Shaft was directed by one of the greatest photographers of the mid-twentieth century. Parks’s range spanned from fashion shoots for Vogue to revelatory photo essays on the Jim Crow South and portraits of Malcolm X, Stokely Carmichael, and Muhammad Ali for Life. With The Learning Tree (1969), Parks became the first Black American director to make a Hollywood studio film, and he “delivered a coming-of-age story that showed African American life as it had never been seen by wider audiences before, and it was a quiet revolution of its own kind,” writes Amy Abugo Ongiri. “But Shaft was different.”

With a killer soundtrack by Isaac Hayes and starring the late Richard Roundtree as John Shaft, a street-smart New York detective battling both the Mafia and Harlem gangsters, Shaft “was a pure offering of love to Black audiences, even beyond its extraordinary main character,” writes Ongiri. “With this film, Parks didn’t just tweak the detective genre with an empowered Black hero; instead, he centered Blackness to reimagine a genre that in the past had associated whiteness with justice, law, and order but that he turned on its head to expose its racial politics—profoundly disrupting the inherent white supremacy that had undergirded it.”

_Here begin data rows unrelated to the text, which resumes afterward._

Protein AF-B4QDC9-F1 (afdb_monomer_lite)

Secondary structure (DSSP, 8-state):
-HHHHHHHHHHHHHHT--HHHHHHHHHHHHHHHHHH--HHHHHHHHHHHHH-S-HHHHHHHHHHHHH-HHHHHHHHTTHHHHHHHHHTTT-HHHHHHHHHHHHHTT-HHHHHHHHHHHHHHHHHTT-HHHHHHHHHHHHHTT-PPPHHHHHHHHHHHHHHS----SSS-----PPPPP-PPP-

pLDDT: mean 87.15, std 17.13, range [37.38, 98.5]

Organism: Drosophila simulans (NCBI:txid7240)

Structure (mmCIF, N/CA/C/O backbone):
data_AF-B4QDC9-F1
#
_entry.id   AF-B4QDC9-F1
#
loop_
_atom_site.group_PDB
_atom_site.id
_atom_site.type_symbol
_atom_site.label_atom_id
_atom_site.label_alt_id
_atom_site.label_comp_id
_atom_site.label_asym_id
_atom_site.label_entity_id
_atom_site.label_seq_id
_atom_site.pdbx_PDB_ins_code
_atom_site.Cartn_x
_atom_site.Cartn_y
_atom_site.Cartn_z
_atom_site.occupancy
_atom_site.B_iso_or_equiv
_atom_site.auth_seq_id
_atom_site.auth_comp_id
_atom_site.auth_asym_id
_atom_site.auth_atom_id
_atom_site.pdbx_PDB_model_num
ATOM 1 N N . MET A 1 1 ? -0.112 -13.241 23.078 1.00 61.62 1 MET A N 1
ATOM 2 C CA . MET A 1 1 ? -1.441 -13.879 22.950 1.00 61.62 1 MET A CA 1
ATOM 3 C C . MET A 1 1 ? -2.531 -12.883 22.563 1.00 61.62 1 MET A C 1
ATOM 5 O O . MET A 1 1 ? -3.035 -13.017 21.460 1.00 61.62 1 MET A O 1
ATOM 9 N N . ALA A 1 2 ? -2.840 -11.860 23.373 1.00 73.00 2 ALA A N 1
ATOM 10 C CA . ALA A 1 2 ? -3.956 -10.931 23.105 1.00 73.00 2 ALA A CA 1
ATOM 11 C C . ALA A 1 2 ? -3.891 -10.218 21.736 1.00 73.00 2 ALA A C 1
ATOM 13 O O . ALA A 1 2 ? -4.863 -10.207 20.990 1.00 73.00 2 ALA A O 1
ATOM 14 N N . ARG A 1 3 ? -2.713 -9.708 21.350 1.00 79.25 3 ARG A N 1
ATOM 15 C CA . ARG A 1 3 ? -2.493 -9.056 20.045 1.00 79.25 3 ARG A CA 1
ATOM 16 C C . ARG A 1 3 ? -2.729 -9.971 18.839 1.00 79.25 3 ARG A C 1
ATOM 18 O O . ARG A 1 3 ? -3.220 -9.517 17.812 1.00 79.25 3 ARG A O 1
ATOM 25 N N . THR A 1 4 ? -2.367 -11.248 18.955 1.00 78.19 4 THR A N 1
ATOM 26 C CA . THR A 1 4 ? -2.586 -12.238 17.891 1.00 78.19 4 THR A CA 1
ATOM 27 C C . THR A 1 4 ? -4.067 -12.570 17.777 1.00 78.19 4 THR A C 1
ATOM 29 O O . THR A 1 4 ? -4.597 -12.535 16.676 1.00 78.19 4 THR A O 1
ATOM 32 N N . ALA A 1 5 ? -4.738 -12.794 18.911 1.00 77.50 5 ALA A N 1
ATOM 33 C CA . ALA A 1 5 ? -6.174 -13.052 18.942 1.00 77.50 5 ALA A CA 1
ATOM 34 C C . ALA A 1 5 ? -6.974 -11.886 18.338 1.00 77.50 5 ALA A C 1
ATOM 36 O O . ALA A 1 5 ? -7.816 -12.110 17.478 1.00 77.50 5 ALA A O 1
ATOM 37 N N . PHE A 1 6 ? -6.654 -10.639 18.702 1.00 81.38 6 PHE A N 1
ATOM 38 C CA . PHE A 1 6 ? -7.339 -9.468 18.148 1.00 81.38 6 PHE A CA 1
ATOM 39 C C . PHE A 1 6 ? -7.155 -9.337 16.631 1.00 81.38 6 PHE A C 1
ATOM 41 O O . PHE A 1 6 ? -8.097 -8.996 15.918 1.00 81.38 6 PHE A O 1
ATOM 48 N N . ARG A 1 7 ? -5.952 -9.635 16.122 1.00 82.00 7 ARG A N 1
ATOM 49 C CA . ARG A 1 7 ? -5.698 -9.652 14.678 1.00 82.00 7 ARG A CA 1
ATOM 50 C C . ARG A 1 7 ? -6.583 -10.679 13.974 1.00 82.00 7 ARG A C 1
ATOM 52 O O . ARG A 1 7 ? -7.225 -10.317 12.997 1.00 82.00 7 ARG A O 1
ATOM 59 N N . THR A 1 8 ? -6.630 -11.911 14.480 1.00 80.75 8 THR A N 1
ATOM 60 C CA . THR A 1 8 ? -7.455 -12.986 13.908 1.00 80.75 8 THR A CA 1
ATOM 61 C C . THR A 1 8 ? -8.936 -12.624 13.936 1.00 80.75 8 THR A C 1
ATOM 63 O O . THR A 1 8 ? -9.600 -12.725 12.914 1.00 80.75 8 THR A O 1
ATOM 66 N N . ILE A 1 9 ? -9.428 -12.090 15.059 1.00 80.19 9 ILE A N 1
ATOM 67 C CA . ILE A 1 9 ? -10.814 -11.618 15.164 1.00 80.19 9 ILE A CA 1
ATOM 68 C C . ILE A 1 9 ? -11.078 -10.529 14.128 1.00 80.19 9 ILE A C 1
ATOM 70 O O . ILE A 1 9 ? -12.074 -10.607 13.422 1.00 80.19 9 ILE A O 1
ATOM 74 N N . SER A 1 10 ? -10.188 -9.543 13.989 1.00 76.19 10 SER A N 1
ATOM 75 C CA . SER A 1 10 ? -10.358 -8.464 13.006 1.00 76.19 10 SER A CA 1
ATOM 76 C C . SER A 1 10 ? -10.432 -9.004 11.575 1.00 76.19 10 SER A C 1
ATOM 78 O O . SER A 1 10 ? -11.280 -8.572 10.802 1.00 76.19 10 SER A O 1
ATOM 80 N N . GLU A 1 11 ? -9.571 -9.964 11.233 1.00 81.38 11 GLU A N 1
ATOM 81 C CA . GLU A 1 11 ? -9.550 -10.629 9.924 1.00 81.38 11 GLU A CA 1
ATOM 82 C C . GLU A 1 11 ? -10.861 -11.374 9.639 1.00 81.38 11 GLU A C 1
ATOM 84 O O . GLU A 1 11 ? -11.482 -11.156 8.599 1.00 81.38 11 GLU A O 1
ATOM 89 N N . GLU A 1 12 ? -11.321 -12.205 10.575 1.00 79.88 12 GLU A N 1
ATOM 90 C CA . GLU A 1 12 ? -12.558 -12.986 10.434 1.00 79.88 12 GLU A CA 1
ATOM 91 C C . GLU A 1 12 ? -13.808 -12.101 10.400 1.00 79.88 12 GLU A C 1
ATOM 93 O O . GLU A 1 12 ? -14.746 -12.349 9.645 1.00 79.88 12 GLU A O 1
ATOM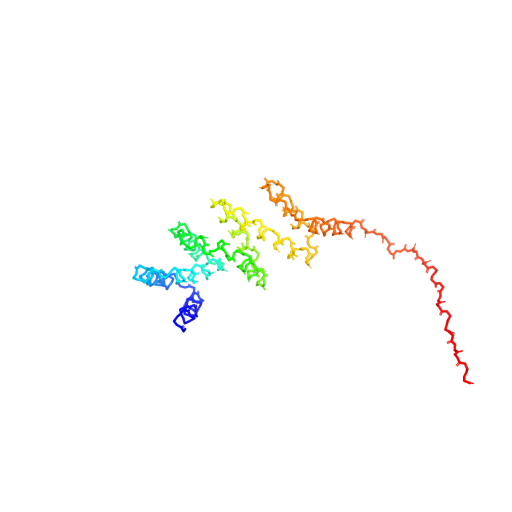 98 N N . THR A 1 13 ? -13.806 -11.043 11.204 1.00 76.81 13 THR A N 1
ATOM 99 C CA . THR A 1 13 ? -14.917 -10.100 11.351 1.00 76.81 13 THR A CA 1
ATOM 100 C C . THR A 1 13 ? -15.113 -9.288 10.073 1.00 76.81 13 THR A C 1
ATOM 102 O O . THR A 1 13 ? -16.231 -9.158 9.577 1.00 76.81 13 THR A O 1
ATOM 105 N N . LEU A 1 14 ? -14.023 -8.799 9.477 1.00 76.06 14 LEU A N 1
ATOM 106 C CA . LEU A 1 14 ? -14.085 -8.029 8.233 1.00 76.06 14 LEU A CA 1
ATOM 107 C C . LEU A 1 14 ? -14.362 -8.910 7.010 1.00 76.06 14 LEU A C 1
ATOM 109 O O . LEU A 1 14 ? -14.988 -8.452 6.055 1.00 76.06 14 LEU A O 1
ATOM 113 N N . ALA A 1 15 ? -14.021 -10.202 7.060 1.00 78.06 15 ALA A N 1
ATOM 114 C CA . ALA A 1 15 ? -14.413 -11.153 6.021 1.00 78.06 15 ALA A CA 1
ATOM 115 C C . ALA A 1 15 ? -15.943 -11.294 5.873 1.00 78.06 15 ALA A C 1
ATOM 117 O O . ALA A 1 15 ? -16.415 -11.663 4.797 1.00 78.06 15 ALA A O 1
ATOM 118 N N . GLN A 1 16 ? -16.725 -10.961 6.910 1.00 74.94 16 GLN A N 1
ATOM 119 C CA . GLN A 1 16 ? -18.193 -10.976 6.860 1.00 74.94 16 GLN A CA 1
ATOM 120 C C . GLN A 1 16 ? -18.789 -9.828 6.029 1.00 74.94 16 GLN A C 1
ATOM 122 O O . GLN A 1 16 ? -19.976 -9.879 5.713 1.00 74.94 16 GLN A O 1
ATOM 127 N N . LYS A 1 17 ? -17.989 -8.811 5.663 1.00 76.38 17 LYS A N 1
ATOM 128 C CA . LYS A 1 17 ? -18.397 -7.667 4.821 1.00 76.38 17 LYS A CA 1
ATOM 129 C C . LYS A 1 17 ? -19.666 -6.960 5.317 1.00 76.38 17 LYS A C 1
ATOM 131 O O . LYS A 1 17 ? -20.533 -6.573 4.536 1.00 76.38 17 LYS A O 1
ATOM 136 N N . SER A 1 18 ? -19.788 -6.816 6.634 1.00 82.69 18 SER A N 1
ATOM 137 C CA . SER A 1 18 ? -20.912 -6.140 7.279 1.00 82.69 18 SER A CA 1
ATOM 138 C C . SER A 1 18 ? -20.461 -4.801 7.851 1.00 82.69 18 SER A C 1
ATOM 140 O O . SER A 1 18 ? -19.572 -4.741 8.700 1.00 82.69 18 SER A O 1
ATOM 142 N N . GLU A 1 19 ? -21.101 -3.721 7.405 1.00 82.12 19 GLU A N 1
ATOM 143 C CA . GLU A 1 19 ? -20.792 -2.364 7.863 1.00 82.12 19 GLU A CA 1
ATOM 144 C C . GLU A 1 19 ? -21.062 -2.194 9.363 1.00 82.12 19 GLU A C 1
ATOM 146 O O . GLU A 1 19 ? -20.229 -1.651 10.082 1.00 82.12 19 GLU A O 1
ATOM 151 N N . ALA A 1 20 ? -22.174 -2.735 9.869 1.00 86.38 20 ALA A N 1
ATOM 152 C CA . ALA A 1 20 ? -22.485 -2.696 11.299 1.00 86.38 20 ALA A CA 1
ATOM 153 C C . ALA A 1 20 ? -21.386 -3.374 12.135 1.00 86.38 20 ALA A C 1
ATOM 155 O O . ALA A 1 20 ? -20.991 -2.883 13.191 1.00 86.38 20 ALA A O 1
ATOM 156 N N . VAL A 1 21 ? -20.856 -4.482 11.621 1.00 85.06 21 VAL A N 1
ATOM 157 C CA . VAL A 1 21 ? -19.787 -5.246 12.261 1.00 85.06 21 VAL A CA 1
ATOM 158 C C . VAL A 1 21 ? -18.459 -4.474 12.235 1.00 85.06 21 VAL A C 1
ATOM 160 O O . VAL A 1 21 ? -17.757 -4.435 13.247 1.00 85.06 21 VAL A O 1
ATOM 163 N N . LEU A 1 22 ? -18.139 -3.796 11.127 1.00 87.56 22 LEU A N 1
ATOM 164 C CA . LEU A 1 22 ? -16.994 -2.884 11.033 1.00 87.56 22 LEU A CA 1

Parks’s son, Gordon Parks Jr., directed the film that Henderson considers to be the Citizen Kane of its genre, Super Fly (1972). “One of the characteristics that makes Super Fly a valid contender for the top of the blaxploitation heap is its shocking amorality,” writes Henderson in an excerpt from Black Caesars at RogerEbert.com. “Sweet Sweetback’s Baadasssss Song had a similar viewpoint, but its hero eventually realized that the community took precedence over his individual needs. Super Fly posits the exact opposite: Youngblood Priest’s (Ron O’Neal) actions are done solely for self, with no regard for his fellow man. Gordon Parks Jr.’s film forces the viewer into making a potentially fraught decision about its protagonist. Rooting for him is an act of capitalistic complicity; rooting against him is siding with the corrupt system that made his hustle necessary.”

On Friday, Henderson will introduce a screening of Foxy Brown (1974), which will be followed later the same evening by Coffy (1973), the film many consider to be the superior collaboration between director Jack Hill and perhaps the icon of blaxploitation, Pam Grier. Henderson will also introduce screenings of Gilbert Moses’s Willie Dynamite (1974) and Larry Cohen’s Black Caesar (1973), and on Saturday, Melissa Lyde, the founder of Alfreda’s Cinema, a long-running Black video art series, will introduce Jonathan Kaplan’s Truck Turner (1974), starring Isaac Hayes as a bounty hunter, Yaphet Kotto as a pimp, and Nichelle Nichols as a hard-driving madam. Reviewing Truck Turner for the Village Voice, George Morris found that it had “a moral and emotional center that is conspicuously absent in most blaxploitationers.”